The AMNPS is a smoke generator, it doesn't produce much heat. If you want to hot smoke with it you still have to run the smoker for heat. The AMNPS works great in the MES and can provide up to 10 hours of perfect smoke without having to touch it.


----------



## pc farmer (Aug 11, 2013)

Welcome to the forum.

PLEASE dont use all caps, its hard to read.


----------



## seenred (Aug 11, 2013)

Welcome aboard!  I'll second what Dave says about the AMNPS...it works great in an MES.

Red


----------



## themule69 (Aug 12, 2013)

Glad you joined the group. The search bar at the top of any page is your best friend.
About anything you wanna know about smoking/grilling/curing/brining/cutting or slicing
and the list goes on has probably been posted. Remember to post a QVIEW of your smokes.
We are all smoke junkies here and we have to get our fix. If you have questions Post it
and you will probably get 10 replies with 11 different answers. That is because their
are so many different ways to make great Q We all have our own taste.

I agree with Dave on the AMNPS. It is a great add on .

Happy smoken.

David


----------



## kathrynn (Aug 12, 2013)

to SMF!  We are so glad you joined us! If you want to "cold smoke...like for cheese".....you don't have to plug in your smoker.  BUT you will need to have the heat from your smoker to cook the other meats and such. That is only to produce "smoke" in the place of pellets, woods and the like.

We love to see pictures of what you are cooking (or what we call q-views here at SMF).  To "upload the q-views" just follow the directions here and it will be easier. If you are using a cell phone, an IPad or a kindle, go to the main SMF page and click the Mobile button. Will make the uploads a bit faster too.

If you didn't read the "Terms of Service" notes.....please do.  There are a few things that everyone should know about those pesky little rules before plunging into the forums and some guidelines of how to interact within the forums. Off site links are not allowed here at SMF per Jeff. Not that you have done anything wrong....just a little bit of FYI for new members!

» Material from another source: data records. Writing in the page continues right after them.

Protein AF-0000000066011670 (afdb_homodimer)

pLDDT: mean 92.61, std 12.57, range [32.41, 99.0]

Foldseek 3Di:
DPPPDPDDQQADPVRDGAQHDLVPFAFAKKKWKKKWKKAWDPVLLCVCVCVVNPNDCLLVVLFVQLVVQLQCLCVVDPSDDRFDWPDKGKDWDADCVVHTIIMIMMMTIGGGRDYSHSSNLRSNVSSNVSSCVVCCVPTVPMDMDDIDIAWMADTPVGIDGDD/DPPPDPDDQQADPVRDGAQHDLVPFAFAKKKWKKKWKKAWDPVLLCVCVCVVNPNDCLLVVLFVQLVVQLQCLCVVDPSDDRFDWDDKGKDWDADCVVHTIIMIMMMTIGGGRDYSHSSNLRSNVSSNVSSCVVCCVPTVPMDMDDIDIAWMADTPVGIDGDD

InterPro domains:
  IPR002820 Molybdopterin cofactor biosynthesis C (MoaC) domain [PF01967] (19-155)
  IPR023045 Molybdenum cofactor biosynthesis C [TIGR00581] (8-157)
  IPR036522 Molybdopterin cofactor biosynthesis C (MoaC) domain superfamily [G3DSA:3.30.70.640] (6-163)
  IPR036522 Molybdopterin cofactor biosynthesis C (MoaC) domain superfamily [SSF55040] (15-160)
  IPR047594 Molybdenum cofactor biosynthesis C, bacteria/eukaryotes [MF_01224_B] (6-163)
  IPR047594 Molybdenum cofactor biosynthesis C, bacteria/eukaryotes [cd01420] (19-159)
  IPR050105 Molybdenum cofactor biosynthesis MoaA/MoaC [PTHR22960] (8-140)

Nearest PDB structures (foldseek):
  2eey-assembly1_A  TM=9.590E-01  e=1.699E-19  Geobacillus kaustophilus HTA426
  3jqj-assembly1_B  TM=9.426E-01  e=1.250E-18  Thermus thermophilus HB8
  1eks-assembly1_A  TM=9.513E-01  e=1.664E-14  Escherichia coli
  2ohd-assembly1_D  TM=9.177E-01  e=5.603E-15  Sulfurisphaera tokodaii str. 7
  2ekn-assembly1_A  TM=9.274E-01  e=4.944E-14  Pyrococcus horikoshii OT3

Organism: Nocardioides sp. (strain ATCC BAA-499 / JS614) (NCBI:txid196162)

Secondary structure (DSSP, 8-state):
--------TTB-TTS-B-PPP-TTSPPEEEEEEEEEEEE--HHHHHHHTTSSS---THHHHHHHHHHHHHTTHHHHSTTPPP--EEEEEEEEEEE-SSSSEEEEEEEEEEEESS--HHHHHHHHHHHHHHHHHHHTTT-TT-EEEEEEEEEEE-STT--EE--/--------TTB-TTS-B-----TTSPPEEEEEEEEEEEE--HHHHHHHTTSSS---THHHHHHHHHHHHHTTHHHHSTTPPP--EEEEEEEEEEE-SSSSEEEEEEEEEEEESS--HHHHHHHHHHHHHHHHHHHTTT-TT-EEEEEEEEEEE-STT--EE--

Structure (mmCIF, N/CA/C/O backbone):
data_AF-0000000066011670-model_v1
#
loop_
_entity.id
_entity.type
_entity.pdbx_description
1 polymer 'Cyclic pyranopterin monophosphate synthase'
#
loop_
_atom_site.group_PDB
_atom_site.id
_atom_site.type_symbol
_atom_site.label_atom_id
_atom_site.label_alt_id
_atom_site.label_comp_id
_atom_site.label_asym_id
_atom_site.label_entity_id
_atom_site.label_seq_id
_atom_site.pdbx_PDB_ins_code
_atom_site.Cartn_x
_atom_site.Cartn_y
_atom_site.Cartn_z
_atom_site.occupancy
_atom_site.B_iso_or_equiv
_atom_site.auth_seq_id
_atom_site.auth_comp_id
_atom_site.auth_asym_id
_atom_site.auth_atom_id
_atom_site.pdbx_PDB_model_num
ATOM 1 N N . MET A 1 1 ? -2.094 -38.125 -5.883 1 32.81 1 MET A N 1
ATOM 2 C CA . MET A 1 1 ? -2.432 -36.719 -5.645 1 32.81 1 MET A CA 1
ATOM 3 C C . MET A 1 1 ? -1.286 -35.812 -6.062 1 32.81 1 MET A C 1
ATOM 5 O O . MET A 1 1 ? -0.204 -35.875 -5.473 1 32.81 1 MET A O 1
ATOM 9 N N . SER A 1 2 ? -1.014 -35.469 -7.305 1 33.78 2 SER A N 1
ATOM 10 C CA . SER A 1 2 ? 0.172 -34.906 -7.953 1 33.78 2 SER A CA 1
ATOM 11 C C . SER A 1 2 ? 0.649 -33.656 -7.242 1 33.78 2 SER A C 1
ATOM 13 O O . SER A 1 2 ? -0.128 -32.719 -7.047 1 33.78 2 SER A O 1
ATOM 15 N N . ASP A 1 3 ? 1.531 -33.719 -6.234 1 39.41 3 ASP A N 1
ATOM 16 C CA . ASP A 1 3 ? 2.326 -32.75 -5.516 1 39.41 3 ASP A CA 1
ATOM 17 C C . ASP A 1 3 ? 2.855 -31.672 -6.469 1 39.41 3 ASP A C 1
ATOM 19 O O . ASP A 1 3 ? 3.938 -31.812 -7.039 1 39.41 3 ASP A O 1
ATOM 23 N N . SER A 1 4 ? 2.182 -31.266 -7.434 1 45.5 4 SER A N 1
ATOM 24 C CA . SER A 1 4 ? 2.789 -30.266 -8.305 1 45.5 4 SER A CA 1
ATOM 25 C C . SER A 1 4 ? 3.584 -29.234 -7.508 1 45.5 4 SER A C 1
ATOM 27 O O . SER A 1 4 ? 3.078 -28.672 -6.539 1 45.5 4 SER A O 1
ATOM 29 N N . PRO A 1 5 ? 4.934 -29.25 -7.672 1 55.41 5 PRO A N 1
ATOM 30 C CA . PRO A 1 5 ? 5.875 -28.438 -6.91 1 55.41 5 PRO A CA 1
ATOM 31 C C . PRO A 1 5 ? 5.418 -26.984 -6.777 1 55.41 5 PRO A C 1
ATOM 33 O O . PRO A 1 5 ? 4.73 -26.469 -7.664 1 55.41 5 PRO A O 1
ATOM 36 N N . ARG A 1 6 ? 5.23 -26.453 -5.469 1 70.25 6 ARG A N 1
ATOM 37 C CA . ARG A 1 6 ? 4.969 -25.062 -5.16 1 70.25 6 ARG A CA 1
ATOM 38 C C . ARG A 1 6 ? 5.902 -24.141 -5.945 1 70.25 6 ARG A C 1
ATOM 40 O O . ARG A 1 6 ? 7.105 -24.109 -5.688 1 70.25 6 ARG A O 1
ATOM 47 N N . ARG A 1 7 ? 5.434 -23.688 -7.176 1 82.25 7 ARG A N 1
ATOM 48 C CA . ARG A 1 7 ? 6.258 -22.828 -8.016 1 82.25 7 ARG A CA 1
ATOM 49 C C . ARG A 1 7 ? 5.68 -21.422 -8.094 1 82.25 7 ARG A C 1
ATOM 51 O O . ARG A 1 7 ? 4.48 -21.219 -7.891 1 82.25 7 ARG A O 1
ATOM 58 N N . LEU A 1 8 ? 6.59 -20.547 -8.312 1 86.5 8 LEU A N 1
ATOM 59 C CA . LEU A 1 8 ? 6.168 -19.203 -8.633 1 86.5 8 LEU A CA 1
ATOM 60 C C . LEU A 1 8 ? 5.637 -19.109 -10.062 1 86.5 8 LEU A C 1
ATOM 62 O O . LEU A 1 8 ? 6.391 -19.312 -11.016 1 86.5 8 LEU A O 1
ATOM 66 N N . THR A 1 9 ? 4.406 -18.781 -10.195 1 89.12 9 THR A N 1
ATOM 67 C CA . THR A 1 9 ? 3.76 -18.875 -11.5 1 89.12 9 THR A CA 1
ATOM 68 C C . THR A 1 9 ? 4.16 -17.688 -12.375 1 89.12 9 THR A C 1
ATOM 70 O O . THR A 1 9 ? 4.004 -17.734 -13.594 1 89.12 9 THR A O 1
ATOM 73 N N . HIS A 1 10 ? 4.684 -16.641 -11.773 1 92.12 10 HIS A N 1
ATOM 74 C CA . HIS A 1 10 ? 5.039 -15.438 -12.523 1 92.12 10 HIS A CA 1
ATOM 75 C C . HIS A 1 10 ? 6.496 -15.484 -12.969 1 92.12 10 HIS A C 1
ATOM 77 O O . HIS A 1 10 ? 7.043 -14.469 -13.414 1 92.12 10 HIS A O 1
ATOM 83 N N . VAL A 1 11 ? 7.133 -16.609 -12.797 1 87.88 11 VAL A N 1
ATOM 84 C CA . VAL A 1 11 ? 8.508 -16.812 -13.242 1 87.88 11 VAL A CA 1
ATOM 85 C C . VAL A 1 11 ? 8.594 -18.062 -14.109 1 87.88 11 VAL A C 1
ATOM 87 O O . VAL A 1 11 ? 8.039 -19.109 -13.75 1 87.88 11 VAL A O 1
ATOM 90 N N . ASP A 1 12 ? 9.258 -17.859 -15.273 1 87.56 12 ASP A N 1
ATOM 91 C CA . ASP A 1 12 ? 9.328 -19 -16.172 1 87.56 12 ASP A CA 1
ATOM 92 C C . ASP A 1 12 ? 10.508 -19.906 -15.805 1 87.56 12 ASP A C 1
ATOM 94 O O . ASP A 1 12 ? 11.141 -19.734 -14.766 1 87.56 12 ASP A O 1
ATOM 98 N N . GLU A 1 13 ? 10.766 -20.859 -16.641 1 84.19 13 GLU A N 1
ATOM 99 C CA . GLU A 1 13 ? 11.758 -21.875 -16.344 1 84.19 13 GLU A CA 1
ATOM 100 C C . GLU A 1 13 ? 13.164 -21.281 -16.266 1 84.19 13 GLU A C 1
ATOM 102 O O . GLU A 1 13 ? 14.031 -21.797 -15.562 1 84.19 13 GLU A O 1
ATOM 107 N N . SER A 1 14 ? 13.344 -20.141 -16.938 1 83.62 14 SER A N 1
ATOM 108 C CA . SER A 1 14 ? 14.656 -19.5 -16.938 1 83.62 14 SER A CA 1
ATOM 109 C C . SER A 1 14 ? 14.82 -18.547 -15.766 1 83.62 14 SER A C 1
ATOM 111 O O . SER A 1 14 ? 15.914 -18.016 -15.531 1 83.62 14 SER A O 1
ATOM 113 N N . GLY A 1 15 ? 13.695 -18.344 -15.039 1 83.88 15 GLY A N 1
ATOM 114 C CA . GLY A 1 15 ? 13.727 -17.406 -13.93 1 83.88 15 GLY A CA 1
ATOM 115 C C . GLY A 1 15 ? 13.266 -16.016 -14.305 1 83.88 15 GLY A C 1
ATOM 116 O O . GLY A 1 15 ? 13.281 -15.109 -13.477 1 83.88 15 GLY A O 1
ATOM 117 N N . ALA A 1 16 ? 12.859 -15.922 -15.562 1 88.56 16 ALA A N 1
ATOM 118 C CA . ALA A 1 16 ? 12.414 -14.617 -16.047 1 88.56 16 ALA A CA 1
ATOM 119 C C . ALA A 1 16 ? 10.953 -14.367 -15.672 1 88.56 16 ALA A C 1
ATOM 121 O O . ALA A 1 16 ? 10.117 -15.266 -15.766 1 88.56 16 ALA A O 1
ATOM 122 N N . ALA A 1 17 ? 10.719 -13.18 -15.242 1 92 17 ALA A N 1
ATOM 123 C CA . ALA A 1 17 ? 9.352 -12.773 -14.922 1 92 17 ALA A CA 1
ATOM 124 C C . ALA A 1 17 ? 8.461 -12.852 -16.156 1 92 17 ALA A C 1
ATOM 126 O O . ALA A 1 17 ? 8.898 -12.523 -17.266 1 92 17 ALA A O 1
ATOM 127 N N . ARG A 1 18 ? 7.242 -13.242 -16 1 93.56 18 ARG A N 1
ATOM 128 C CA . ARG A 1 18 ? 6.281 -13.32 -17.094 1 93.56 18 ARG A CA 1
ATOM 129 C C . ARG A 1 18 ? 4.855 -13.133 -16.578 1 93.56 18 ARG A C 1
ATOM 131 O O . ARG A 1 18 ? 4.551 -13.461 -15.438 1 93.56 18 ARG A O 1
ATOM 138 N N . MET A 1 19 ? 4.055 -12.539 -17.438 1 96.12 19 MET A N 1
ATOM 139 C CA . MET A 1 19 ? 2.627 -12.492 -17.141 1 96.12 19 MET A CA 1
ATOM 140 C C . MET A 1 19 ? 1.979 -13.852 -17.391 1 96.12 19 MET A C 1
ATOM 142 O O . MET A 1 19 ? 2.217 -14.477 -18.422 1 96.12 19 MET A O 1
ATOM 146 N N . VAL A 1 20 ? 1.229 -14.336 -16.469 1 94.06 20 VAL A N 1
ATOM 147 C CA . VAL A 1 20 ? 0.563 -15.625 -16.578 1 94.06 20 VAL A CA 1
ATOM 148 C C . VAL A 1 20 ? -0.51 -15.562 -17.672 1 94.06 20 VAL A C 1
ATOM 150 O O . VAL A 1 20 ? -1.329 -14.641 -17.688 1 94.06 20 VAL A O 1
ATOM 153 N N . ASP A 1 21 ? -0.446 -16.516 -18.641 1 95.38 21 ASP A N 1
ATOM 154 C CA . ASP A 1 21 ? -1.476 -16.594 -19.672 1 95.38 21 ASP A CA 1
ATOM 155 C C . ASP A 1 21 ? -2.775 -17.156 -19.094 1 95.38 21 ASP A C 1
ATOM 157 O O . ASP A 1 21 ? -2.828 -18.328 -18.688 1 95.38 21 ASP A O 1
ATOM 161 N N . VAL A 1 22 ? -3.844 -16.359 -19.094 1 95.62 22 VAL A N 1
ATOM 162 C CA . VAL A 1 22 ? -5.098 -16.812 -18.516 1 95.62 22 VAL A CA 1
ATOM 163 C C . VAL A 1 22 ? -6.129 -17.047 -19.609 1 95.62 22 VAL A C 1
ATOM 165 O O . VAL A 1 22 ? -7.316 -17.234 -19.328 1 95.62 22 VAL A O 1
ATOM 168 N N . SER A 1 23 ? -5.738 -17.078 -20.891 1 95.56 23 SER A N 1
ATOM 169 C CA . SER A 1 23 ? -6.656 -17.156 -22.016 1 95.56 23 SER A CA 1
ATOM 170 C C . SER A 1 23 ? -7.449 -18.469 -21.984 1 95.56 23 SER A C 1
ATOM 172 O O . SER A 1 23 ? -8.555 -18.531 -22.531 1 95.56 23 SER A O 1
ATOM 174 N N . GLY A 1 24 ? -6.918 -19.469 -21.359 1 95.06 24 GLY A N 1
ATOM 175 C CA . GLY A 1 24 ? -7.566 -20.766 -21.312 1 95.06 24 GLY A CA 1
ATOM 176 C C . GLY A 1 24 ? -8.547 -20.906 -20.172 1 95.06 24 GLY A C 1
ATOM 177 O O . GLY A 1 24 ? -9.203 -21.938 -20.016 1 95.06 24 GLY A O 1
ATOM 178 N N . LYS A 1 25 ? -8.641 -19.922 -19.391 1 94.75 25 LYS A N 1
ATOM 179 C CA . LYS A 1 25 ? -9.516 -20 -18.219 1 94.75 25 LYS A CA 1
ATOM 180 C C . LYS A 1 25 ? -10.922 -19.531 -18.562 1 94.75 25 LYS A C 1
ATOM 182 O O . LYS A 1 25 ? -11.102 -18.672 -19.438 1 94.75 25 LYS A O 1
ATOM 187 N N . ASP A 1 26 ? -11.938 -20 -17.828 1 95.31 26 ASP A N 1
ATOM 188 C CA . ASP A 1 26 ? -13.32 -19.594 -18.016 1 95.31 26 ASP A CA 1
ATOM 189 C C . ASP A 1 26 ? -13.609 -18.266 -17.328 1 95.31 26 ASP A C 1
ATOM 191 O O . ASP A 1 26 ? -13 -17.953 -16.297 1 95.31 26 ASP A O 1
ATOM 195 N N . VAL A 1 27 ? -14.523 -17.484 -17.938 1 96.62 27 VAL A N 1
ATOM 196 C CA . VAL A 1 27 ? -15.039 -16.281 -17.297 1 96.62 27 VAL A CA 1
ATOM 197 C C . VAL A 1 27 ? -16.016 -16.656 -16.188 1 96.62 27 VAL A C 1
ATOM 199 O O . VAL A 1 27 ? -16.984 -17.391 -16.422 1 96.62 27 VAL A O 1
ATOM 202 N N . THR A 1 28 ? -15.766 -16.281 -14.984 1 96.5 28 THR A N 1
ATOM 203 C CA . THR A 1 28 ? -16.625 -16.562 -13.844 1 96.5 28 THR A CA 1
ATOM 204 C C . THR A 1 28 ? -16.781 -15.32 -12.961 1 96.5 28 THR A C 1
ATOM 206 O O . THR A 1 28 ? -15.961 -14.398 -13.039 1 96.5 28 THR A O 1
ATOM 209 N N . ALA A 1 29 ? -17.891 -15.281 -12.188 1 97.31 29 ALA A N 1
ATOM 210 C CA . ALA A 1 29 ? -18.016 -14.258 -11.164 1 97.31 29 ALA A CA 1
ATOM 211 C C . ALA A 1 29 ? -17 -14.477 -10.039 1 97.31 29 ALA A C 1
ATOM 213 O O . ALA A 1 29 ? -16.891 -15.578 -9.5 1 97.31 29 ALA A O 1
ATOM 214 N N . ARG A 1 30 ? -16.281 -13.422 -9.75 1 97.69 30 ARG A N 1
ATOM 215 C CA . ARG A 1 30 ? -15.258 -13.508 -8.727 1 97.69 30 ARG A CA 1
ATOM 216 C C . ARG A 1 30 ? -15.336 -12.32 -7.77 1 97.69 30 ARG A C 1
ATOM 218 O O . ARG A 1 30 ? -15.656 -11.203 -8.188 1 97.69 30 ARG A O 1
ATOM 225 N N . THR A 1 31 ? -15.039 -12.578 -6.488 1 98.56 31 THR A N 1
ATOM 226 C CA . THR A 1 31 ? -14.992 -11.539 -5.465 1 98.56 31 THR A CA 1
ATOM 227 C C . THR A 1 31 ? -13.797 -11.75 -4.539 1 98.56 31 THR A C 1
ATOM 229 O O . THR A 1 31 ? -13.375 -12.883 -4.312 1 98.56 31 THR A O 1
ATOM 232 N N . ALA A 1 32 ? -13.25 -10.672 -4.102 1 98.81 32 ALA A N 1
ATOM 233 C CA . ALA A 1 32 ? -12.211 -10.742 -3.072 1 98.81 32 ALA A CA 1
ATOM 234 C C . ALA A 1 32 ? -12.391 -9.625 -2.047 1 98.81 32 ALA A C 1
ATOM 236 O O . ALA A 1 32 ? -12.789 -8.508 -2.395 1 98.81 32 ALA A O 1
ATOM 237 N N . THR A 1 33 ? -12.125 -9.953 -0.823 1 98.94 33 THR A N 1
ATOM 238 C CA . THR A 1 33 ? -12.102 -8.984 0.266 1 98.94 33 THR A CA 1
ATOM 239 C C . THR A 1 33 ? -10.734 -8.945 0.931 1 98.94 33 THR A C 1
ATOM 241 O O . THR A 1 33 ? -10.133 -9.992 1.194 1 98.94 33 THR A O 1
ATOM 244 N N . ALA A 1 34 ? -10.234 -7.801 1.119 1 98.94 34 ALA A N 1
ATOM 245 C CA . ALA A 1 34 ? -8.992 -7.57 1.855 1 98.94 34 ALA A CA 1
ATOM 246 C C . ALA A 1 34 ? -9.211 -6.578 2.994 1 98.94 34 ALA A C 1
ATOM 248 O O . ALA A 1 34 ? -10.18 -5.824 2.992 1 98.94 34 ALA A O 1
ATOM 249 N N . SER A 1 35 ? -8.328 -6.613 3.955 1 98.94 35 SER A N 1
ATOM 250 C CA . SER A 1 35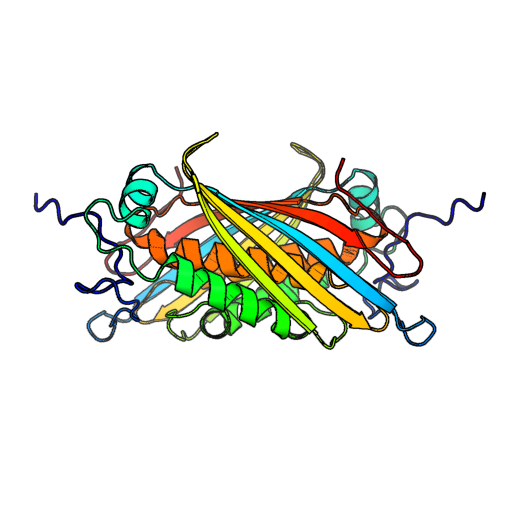 ? -8.375 -5.668 5.066 1 98.94 35 SER A CA 1
ATOM 251 C C . SER A 1 35 ? -6.984 -5.156 5.418 1 98.94 35 SER A C 1
ATOM 253 O O . SER A 1 35 ? -5.98 -5.676 4.926 1 98.94 35 SER A O 1
ATOM 255 N N . GLY A 1 36 ? -6.914 -4.109 6.172 1 98.81 36 GLY A N 1
ATOM 256 C CA . GLY A 1 36 ? -5.723 -3.484 6.723 1 98.81 36 GLY A CA 1
ATOM 257 C C . GLY A 1 36 ? -6.031 -2.424 7.762 1 98.81 36 GLY A C 1
ATOM 258 O O . GLY A 1 36 ? -7.195 -2.143 8.047 1 98.81 36 GLY A O 1
ATOM 259 N N . ARG A 1 37 ? -5 -1.913 8.336 1 98.69 37 ARG A N 1
ATOM 260 C CA . ARG A 1 37 ? -5.164 -0.889 9.359 1 98.69 37 ARG A CA 1
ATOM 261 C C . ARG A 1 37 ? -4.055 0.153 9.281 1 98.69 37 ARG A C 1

If you need any help roaming around the forums....just holler!  Happy to help out!

Kat


----------



## pgsmoker64 (Aug 12, 2013)

Hello...why are you yelling?  
	

	
	
		
		



		
		
	


	





   Just a little FYI - all caps tends to come across as yelling in the cyber world....







  to the SMF, the best BBQ site on the web.  Whatever you need to know about the fine art of BBQ you can find it right here, from recipes to technical knowledge.

One thing you need to know about us is that we like to see pictures of your creations and your gear.  We call it Q-View and its basically the 
	

	
	
		
		



		
		
	


	





!!!

So, don't just talk about your food, show it!  Otherwise you may get a gentle reminder, like this...







   or this...
	

	
	
		
		



		
		
	


	





Good Luck and Get Smokin'

Bill


----------